EXERCISE AIM: Every line in the data below that includes "superfamily" belongs in the answer, copied as it stands.

• • • • • • •

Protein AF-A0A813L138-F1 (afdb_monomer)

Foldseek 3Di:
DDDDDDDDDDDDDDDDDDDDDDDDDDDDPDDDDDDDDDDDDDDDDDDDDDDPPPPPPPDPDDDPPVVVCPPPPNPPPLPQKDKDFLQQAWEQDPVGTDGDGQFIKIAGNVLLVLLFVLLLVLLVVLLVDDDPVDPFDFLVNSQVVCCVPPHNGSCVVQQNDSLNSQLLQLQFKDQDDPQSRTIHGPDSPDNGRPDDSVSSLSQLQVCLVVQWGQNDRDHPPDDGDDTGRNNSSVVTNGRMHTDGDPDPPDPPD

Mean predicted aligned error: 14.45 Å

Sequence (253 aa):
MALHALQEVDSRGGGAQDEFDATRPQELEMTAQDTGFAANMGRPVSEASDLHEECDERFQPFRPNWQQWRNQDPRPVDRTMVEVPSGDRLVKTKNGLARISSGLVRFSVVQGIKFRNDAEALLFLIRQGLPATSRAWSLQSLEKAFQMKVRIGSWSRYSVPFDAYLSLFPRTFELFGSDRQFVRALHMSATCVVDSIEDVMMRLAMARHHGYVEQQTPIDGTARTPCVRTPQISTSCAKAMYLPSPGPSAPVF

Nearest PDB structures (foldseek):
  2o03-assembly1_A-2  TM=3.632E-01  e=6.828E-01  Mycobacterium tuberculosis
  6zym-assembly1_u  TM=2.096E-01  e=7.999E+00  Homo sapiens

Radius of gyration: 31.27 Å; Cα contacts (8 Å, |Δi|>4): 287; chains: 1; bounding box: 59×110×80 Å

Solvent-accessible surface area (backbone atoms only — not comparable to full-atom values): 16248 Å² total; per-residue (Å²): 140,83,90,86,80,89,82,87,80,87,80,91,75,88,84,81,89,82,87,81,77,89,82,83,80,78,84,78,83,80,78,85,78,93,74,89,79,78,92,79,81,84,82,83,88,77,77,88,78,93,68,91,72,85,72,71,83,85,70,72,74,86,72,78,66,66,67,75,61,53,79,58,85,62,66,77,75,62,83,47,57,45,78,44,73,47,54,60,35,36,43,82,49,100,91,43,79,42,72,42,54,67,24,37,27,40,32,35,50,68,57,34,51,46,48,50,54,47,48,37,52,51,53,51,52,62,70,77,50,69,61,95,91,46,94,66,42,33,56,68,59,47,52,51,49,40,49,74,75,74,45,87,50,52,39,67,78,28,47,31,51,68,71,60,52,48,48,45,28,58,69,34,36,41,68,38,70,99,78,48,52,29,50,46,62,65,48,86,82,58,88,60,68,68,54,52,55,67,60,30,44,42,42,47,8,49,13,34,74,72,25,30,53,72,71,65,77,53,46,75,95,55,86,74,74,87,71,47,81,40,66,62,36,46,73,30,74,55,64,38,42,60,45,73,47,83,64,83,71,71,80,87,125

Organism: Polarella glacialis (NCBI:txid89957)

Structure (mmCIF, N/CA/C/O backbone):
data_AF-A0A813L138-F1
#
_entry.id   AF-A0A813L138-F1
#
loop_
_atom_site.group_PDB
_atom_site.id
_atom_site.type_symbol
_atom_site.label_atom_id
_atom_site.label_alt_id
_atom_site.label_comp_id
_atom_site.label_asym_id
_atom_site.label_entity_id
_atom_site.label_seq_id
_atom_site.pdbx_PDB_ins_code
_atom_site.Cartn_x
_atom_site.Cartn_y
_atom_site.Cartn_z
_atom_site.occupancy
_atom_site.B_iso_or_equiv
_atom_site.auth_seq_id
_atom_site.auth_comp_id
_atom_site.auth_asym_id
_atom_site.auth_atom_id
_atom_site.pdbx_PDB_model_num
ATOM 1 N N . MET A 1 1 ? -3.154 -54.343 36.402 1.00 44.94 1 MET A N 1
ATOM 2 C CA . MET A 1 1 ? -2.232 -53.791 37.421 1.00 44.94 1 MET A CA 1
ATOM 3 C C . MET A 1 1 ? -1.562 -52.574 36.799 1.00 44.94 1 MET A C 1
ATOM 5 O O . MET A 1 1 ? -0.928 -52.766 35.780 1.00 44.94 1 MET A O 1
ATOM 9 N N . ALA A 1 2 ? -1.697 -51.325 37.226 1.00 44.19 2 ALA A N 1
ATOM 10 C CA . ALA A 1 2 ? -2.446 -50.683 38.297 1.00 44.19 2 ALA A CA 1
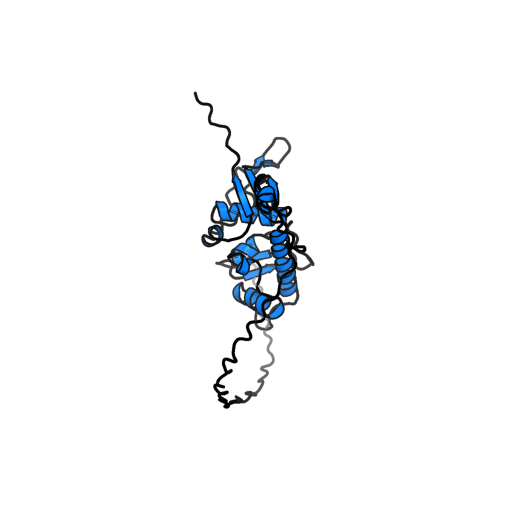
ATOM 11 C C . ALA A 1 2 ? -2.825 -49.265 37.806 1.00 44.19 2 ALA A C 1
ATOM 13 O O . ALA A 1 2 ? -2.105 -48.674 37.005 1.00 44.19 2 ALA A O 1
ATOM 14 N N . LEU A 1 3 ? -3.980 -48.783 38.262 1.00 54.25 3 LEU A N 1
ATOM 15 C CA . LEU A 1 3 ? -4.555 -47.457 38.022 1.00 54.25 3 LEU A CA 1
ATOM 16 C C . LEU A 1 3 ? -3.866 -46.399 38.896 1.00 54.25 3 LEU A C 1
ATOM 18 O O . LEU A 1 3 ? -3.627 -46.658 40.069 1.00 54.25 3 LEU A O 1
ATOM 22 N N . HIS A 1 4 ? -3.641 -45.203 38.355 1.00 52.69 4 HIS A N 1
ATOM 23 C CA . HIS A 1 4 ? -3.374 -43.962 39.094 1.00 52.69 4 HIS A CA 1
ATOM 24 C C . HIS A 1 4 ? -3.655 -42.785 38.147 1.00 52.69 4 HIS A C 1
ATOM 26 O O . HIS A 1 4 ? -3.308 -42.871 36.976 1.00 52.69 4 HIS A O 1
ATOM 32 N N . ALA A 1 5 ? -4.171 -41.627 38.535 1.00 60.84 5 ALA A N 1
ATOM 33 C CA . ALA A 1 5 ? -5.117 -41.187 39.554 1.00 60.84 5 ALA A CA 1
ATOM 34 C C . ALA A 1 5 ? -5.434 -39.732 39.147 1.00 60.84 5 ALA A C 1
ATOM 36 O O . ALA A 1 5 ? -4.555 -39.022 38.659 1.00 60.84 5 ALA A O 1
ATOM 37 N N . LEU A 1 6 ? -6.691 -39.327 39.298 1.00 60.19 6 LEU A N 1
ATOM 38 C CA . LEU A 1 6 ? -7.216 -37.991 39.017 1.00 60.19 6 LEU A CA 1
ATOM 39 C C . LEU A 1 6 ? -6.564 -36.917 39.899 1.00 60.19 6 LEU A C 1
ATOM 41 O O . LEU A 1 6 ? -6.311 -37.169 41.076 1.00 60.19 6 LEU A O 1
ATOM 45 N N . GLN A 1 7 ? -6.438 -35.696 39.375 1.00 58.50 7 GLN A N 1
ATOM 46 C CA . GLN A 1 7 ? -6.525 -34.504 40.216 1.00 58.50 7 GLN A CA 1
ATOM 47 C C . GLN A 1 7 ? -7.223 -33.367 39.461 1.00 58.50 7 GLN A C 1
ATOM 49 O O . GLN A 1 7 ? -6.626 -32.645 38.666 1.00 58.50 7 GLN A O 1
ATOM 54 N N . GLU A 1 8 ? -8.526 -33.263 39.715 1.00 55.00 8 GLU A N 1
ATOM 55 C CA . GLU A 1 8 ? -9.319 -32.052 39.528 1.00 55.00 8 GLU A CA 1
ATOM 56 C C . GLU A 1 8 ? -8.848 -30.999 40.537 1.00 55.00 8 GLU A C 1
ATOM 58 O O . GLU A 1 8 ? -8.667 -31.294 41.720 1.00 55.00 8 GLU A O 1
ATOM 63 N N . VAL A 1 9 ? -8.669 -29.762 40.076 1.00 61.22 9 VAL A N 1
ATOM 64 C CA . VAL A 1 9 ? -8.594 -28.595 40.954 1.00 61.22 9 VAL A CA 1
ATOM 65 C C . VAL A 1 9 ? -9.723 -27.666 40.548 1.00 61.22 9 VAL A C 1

• • • • • • •

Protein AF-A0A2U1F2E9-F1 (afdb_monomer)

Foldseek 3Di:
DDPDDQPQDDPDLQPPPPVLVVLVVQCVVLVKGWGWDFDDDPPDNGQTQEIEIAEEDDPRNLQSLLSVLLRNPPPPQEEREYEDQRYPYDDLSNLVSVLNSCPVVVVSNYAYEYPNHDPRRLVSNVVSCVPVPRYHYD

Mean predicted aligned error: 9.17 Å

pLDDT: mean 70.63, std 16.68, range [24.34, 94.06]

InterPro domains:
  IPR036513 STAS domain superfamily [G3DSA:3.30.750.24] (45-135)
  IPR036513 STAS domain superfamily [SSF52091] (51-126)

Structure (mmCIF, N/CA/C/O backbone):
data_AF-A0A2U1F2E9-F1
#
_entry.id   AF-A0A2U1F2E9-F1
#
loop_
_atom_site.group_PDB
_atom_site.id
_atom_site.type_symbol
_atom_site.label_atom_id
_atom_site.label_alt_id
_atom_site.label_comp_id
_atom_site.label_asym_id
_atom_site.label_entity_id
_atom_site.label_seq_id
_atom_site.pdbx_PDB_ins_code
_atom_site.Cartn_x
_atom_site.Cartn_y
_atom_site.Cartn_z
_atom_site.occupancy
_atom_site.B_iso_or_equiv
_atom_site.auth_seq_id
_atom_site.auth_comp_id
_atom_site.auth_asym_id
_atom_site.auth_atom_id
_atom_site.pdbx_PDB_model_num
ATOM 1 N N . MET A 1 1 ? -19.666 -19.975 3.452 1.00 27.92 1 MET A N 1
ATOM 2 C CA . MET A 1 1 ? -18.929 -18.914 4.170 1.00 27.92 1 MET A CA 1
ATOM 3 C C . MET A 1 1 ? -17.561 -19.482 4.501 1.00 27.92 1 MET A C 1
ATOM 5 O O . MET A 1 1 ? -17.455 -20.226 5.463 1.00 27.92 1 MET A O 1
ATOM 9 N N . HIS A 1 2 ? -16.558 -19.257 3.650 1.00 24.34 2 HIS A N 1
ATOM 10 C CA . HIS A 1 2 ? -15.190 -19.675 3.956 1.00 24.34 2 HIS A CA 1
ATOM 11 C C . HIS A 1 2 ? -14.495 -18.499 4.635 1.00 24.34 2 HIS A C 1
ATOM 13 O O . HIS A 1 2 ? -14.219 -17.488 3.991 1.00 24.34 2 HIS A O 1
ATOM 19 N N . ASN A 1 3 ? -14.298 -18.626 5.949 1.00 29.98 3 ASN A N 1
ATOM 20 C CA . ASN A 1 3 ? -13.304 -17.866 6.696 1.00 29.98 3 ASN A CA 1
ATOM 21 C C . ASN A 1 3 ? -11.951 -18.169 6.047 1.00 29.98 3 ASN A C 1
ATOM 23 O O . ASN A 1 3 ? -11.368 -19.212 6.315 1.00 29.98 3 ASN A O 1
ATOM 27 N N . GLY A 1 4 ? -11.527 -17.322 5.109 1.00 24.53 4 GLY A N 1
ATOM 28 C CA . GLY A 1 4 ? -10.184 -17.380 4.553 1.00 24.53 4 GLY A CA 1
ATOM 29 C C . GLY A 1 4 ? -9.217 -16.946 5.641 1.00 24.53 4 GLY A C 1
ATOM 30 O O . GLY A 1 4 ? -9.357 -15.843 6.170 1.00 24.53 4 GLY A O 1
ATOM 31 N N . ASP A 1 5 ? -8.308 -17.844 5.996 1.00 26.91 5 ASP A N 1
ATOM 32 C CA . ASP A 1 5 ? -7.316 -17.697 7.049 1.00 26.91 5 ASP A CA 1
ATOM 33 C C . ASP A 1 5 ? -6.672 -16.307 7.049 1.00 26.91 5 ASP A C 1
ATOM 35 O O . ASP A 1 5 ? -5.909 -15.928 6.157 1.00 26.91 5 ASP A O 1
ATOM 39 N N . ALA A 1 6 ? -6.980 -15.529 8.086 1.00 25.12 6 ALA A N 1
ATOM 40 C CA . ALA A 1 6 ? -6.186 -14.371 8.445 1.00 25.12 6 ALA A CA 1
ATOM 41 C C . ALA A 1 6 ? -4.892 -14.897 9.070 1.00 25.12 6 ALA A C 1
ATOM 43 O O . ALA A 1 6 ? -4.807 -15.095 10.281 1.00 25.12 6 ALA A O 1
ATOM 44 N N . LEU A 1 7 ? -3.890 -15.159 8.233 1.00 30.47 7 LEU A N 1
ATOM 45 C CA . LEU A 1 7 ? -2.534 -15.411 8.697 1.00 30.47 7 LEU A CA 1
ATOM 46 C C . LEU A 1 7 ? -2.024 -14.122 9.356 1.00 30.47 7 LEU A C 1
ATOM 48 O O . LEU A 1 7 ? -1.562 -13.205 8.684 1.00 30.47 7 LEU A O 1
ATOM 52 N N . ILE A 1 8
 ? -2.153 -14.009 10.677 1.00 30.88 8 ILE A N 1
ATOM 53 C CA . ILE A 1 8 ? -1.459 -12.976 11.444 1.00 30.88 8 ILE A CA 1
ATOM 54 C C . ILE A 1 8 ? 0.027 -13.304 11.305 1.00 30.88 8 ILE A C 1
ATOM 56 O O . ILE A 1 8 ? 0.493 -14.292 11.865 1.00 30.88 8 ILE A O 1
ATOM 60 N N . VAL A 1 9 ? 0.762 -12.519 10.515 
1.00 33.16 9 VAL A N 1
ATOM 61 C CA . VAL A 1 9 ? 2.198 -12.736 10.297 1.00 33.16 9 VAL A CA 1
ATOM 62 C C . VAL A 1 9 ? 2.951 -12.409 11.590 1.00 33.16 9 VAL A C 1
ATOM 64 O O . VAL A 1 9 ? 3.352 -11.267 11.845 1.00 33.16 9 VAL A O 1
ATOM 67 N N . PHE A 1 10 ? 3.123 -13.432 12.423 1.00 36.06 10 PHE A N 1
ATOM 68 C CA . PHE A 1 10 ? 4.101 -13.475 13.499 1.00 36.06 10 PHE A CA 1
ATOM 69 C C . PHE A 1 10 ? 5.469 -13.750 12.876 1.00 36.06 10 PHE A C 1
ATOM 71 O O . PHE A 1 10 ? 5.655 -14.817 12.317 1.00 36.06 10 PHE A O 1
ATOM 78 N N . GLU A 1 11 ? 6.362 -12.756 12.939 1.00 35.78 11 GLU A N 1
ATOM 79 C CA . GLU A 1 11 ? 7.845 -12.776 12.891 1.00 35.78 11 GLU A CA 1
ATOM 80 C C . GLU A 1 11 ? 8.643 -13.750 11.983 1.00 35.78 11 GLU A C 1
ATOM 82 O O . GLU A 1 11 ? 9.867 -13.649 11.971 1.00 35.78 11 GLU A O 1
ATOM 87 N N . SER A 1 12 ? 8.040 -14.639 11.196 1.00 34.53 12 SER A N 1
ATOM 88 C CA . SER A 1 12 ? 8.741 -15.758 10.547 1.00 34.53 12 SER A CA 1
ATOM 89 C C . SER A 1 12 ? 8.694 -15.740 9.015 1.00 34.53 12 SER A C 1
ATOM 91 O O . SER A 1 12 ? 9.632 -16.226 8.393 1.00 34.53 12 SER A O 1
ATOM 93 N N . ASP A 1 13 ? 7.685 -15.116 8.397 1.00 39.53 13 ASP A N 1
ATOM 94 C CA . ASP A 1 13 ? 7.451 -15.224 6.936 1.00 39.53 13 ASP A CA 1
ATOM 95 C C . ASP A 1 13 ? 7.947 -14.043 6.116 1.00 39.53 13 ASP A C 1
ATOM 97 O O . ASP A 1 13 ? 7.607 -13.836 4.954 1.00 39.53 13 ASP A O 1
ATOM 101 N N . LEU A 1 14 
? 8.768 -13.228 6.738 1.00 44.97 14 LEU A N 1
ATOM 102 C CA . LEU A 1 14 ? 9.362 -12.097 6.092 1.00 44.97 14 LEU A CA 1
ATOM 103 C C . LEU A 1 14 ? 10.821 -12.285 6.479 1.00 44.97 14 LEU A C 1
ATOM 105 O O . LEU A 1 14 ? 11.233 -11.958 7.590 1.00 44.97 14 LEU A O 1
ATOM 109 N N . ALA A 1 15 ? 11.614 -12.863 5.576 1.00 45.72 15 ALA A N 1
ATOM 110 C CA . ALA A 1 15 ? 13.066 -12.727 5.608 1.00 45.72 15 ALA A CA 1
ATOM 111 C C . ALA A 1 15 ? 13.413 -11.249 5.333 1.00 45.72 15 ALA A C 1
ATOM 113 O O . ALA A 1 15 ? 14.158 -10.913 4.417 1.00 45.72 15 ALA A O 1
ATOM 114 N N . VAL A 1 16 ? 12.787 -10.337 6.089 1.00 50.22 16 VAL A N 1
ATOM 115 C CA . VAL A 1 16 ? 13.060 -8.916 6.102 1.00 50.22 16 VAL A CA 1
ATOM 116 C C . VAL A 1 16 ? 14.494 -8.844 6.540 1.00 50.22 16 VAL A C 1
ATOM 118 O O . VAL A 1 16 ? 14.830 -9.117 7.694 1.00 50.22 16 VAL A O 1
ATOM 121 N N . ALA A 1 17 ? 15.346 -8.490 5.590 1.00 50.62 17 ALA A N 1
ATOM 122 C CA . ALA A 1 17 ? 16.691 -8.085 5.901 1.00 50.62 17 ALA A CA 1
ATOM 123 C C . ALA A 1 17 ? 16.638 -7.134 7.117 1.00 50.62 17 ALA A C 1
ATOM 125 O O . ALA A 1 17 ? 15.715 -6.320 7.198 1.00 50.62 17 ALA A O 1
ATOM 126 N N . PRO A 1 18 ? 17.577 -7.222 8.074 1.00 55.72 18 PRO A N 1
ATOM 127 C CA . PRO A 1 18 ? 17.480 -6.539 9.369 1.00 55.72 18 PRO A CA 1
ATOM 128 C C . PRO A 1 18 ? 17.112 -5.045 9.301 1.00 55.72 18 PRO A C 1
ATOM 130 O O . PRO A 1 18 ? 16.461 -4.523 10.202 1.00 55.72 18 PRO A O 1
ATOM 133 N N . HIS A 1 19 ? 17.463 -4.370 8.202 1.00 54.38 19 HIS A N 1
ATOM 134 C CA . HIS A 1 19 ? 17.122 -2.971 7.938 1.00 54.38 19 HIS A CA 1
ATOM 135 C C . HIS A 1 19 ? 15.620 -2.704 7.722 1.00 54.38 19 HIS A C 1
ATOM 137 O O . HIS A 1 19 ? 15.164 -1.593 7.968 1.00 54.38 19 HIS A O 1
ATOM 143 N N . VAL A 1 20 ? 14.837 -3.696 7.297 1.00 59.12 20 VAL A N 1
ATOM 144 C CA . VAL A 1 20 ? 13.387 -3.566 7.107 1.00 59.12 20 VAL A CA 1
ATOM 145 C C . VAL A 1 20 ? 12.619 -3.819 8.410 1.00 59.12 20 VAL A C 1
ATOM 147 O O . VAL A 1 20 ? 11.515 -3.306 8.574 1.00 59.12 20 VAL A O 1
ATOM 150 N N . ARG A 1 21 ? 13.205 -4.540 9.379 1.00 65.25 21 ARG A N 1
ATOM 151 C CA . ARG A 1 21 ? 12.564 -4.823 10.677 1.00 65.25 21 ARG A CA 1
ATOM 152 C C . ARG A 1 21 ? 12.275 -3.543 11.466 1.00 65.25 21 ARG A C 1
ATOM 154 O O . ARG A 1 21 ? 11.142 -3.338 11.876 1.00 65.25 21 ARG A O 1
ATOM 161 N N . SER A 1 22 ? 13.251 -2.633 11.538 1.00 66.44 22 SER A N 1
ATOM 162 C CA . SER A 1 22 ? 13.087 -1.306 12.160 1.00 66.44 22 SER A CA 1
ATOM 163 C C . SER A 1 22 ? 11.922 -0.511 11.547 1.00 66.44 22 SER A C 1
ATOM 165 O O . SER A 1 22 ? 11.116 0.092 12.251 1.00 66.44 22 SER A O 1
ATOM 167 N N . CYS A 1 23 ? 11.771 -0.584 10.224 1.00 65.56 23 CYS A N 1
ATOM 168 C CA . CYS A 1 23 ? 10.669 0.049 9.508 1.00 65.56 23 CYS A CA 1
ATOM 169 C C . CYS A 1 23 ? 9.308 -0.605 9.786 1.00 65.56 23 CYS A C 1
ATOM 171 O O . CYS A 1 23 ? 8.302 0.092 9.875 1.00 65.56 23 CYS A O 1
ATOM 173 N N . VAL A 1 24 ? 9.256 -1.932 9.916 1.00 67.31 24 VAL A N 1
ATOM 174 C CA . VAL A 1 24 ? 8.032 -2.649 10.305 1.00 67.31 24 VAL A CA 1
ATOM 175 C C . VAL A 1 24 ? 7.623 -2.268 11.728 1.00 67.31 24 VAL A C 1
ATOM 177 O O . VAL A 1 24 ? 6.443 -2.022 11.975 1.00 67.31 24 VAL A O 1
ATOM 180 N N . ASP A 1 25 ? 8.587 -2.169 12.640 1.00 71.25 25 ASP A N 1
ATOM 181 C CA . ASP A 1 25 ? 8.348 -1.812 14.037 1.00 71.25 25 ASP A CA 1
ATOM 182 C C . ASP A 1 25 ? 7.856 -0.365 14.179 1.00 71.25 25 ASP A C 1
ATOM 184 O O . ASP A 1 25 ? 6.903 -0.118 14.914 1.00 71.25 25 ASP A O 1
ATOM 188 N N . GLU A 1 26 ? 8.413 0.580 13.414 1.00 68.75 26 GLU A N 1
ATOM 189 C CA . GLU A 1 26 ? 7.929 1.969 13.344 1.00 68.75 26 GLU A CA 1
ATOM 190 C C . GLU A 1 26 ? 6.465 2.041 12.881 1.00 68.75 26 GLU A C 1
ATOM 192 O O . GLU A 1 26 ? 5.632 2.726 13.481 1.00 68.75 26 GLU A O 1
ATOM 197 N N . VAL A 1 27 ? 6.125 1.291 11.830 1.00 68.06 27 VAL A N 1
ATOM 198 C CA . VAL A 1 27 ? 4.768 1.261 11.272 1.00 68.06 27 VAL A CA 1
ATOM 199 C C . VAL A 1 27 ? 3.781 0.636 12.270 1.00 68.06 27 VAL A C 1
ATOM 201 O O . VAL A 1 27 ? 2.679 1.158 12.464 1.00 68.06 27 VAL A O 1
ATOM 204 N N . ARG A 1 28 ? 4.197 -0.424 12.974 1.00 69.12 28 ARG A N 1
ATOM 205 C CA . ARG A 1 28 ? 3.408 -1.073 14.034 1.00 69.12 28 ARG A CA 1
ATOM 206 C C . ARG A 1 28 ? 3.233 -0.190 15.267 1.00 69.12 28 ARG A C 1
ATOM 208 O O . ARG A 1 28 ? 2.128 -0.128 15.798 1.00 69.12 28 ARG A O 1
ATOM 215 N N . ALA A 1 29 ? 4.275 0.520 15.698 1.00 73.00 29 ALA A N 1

• • • • • • •

EXERCISE SOLUTION:
  IPR036513 STAS domain superfamily [G3DSA:3.30.750.24] (45-135)
  IPR036513 STAS domain superfamily [SSF52091] (51-126)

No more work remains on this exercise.